** Records for this exercise follows **
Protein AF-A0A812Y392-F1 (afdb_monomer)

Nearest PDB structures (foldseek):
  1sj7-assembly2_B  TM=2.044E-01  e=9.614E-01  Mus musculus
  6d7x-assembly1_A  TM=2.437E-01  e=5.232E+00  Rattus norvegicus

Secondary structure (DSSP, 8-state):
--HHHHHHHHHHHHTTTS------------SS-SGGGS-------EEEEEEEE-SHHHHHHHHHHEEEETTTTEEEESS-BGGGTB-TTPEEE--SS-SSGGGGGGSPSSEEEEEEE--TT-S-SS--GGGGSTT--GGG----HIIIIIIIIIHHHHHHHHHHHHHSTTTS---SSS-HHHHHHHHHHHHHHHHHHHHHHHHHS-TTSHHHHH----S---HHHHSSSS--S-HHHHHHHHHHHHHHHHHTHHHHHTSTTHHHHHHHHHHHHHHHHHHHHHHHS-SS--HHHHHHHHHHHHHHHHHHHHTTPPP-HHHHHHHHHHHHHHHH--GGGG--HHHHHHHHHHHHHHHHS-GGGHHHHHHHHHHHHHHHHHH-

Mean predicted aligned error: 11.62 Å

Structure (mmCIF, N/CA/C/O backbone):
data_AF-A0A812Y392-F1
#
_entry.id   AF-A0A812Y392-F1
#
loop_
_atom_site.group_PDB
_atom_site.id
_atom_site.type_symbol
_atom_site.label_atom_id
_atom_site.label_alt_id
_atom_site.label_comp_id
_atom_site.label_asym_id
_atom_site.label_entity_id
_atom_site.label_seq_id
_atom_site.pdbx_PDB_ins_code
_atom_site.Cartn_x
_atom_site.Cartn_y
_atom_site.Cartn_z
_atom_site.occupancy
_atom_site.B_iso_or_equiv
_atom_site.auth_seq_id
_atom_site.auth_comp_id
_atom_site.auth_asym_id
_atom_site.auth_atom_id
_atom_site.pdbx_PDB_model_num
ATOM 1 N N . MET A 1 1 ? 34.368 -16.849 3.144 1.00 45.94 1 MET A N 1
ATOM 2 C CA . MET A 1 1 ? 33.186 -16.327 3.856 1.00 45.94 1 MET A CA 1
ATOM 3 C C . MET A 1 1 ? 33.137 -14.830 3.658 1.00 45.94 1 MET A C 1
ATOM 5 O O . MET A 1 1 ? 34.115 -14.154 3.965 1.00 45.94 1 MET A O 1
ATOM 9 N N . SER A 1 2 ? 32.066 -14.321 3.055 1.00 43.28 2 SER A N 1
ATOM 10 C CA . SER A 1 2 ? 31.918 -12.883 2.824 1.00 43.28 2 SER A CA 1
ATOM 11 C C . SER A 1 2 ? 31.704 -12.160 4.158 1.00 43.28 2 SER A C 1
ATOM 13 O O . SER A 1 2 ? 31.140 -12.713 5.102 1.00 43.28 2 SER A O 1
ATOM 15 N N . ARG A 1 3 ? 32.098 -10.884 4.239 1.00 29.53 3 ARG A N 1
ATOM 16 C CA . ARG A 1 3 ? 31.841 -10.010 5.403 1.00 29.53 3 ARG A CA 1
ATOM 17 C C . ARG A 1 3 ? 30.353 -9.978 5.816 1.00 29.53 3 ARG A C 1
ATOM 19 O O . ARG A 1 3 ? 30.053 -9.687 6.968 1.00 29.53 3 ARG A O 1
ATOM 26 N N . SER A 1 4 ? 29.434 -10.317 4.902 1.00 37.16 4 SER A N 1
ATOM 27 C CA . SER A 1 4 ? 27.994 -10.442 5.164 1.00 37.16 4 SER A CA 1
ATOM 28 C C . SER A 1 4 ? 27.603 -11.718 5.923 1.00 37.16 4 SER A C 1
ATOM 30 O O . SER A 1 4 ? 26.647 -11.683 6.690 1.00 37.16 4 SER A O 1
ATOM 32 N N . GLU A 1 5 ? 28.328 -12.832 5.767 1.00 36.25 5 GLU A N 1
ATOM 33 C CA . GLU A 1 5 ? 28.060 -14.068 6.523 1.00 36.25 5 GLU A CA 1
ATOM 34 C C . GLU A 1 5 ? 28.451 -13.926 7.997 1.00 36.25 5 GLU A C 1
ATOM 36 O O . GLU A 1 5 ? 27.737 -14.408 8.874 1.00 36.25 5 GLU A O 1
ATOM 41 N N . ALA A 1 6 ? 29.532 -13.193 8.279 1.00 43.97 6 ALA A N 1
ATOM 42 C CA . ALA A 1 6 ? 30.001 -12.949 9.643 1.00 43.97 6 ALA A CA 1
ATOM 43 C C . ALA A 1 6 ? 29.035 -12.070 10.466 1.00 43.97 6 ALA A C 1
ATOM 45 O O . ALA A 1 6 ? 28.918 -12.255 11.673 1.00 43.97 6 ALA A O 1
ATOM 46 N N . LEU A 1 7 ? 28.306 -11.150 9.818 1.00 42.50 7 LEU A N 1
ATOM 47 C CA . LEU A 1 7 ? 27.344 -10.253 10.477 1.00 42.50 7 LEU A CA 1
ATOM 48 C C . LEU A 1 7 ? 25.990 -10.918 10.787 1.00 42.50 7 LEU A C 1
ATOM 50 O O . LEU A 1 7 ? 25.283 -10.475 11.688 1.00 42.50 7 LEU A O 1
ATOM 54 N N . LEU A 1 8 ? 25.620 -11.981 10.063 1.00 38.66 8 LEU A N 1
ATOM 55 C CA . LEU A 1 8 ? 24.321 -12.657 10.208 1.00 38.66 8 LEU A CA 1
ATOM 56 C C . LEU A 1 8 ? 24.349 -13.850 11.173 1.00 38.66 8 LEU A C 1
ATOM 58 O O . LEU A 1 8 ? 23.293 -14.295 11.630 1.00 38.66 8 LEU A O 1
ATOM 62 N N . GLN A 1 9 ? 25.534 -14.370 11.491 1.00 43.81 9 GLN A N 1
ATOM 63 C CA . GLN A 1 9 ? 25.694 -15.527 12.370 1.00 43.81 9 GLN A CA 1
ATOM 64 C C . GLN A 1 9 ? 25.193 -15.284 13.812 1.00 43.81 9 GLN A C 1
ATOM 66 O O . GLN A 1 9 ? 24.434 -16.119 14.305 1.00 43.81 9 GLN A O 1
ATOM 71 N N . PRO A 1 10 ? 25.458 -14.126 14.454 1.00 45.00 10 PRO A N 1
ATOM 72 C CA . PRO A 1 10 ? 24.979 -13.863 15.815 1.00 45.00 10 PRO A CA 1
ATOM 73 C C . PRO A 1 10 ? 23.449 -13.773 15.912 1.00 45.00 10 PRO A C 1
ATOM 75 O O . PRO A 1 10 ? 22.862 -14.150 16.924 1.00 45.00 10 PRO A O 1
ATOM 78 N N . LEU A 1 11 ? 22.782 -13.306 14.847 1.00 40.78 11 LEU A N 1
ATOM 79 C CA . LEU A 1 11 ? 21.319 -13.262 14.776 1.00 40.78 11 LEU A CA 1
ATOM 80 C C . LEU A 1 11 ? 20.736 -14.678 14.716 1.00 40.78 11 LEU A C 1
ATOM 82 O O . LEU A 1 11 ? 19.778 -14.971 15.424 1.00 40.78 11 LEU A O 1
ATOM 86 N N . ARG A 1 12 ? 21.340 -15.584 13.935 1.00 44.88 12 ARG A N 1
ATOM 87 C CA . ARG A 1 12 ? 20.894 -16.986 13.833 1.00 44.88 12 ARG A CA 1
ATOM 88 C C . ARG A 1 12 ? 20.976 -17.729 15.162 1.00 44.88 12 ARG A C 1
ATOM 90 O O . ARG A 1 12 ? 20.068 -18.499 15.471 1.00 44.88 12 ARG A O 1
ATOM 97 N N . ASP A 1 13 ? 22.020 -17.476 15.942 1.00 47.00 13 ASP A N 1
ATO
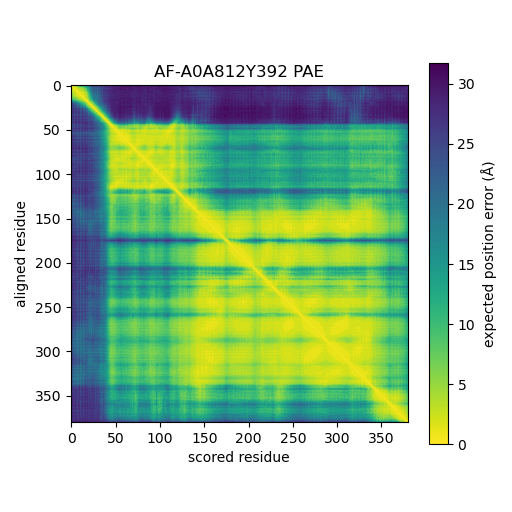M 98 C CA . ASP A 1 13 ? 22.209 -18.130 17.237 1.00 47.00 13 ASP A CA 1
ATOM 99 C C . ASP A 1 13 ? 21.218 -17.604 18.290 1.00 47.00 13 ASP A C 1
ATOM 101 O O . ASP A 1 13 ? 20.709 -18.376 19.102 1.00 47.00 13 ASP A O 1
ATOM 105 N N . LYS A 1 14 ? 20.823 -16.324 18.206 1.00 40.09 14 LYS A N 1
ATOM 106 C CA . LYS A 1 14 ? 19.848 -15.704 19.121 1.00 40.09 14 LYS A CA 1
ATOM 107 C C . LYS A 1 14 ? 18.415 -16.234 18.948 1.00 40.09 14 LYS A C 1
ATOM 109 O O . LYS A 1 14 ? 17.652 -16.253 19.910 1.00 40.09 14 LYS A O 1
ATOM 114 N N . PHE A 1 15 ? 18.050 -16.706 17.753 1.00 40.97 15 PHE A N 1
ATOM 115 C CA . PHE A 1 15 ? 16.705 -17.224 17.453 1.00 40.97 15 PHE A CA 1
** End of Records for this exercise **
### Instructions for the task
From the data above, return exactly the lines from the one with "ATOM 58 O O" up to and including the one with "ATOM 107 C C". Pictures do not go in the copy.

### Exercise response
ATOM 58 O O . LEU A 1 8 ? 23.293 -14.295 11.630 1.00 38.66 8 LEU A O 1
ATOM 62 N N . GLN A 1 9 ? 25.534 -14.370 11.491 1.00 43.81 9 GLN A N 1
ATOM 63 C CA . GLN A 1 9 ? 25.694 -15.527 12.370 1.00 43.81 9 GLN A CA 1
ATOM 64 C C . GLN A 1 9 ? 25.193 -15.284 13.812 1.00 43.81 9 GLN A C 1
ATOM 66 O O . GLN A 1 9 ? 24.434 -16.119 14.305 1.00 43.81 9 GLN A O 1
ATOM 71 N N . PRO A 1 10 ? 25.458 -14.126 14.454 1.00 45.00 10 PRO A N 1
ATOM 72 C CA . PRO A 1 10 ? 24.979 -13.863 15.815 1.00 45.00 10 PRO A CA 1
ATOM 73 C C . PRO A 1 10 ? 23.449 -13.773 15.912 1.00 45.00 10 PRO A C 1
ATOM 75 O O . PRO A 1 10 ? 22.862 -14.150 16.924 1.00 45.00 10 PRO A O 1
ATOM 78 N N . LEU A 1 11 ? 22.782 -13.306 14.847 1.00 40.78 11 LEU A N 1
ATOM 79 C CA . LEU A 1 11 ? 21.319 -13.262 14.776 1.00 40.78 11 LEU A CA 1
ATOM 80 C C . LEU A 1 11 ? 20.736 -14.678 14.716 1.00 40.78 11 LEU A C 1
ATOM 82 O O . LEU A 1 11 ? 19.778 -14.971 15.424 1.00 40.78 11 LEU A O 1
ATOM 86 N N . ARG A 1 12 ? 21.340 -15.584 13.935 1.00 44.88 12 ARG A N 1
ATOM 87 C CA . ARG A 1 12 ? 20.894 -16.986 13.833 1.00 44.88 12 ARG A CA 1
ATOM 88 C C . ARG A 1 12 ? 20.976 -17.729 15.162 1.00 44.88 12 ARG A C 1
ATOM 90 O O . ARG A 1 12 ? 20.068 -18.499 15.471 1.00 44.88 12 ARG A O 1
ATOM 97 N N . ASP A 1 13 ? 22.020 -17.476 15.942 1.00 47.00 13 ASP A N 1
ATO
M 98 C CA . ASP A 1 13 ? 22.209 -18.130 17.237 1.00 47.00 13 ASP A CA 1
ATOM 99 C C . ASP A 1 13 ? 21.218 -17.604 18.290 1.00 47.00 13 ASP A C 1
ATOM 101 O O . ASP A 1 13 ? 20.709 -18.376 19.102 1.00 47.00 13 ASP A O 1
ATOM 105 N N . LYS A 1 14 ? 20.823 -16.324 18.206 1.00 40.09 14 LYS A N 1
ATOM 106 C CA . LYS A 1 14 ? 19.848 -15.704 19.121 1.00 40.09 14 LYS A CA 1
ATOM 107 C C . LYS A 1 14 ? 18.415 -16.234 18.948 1.00 40.09 14 LYS A C 1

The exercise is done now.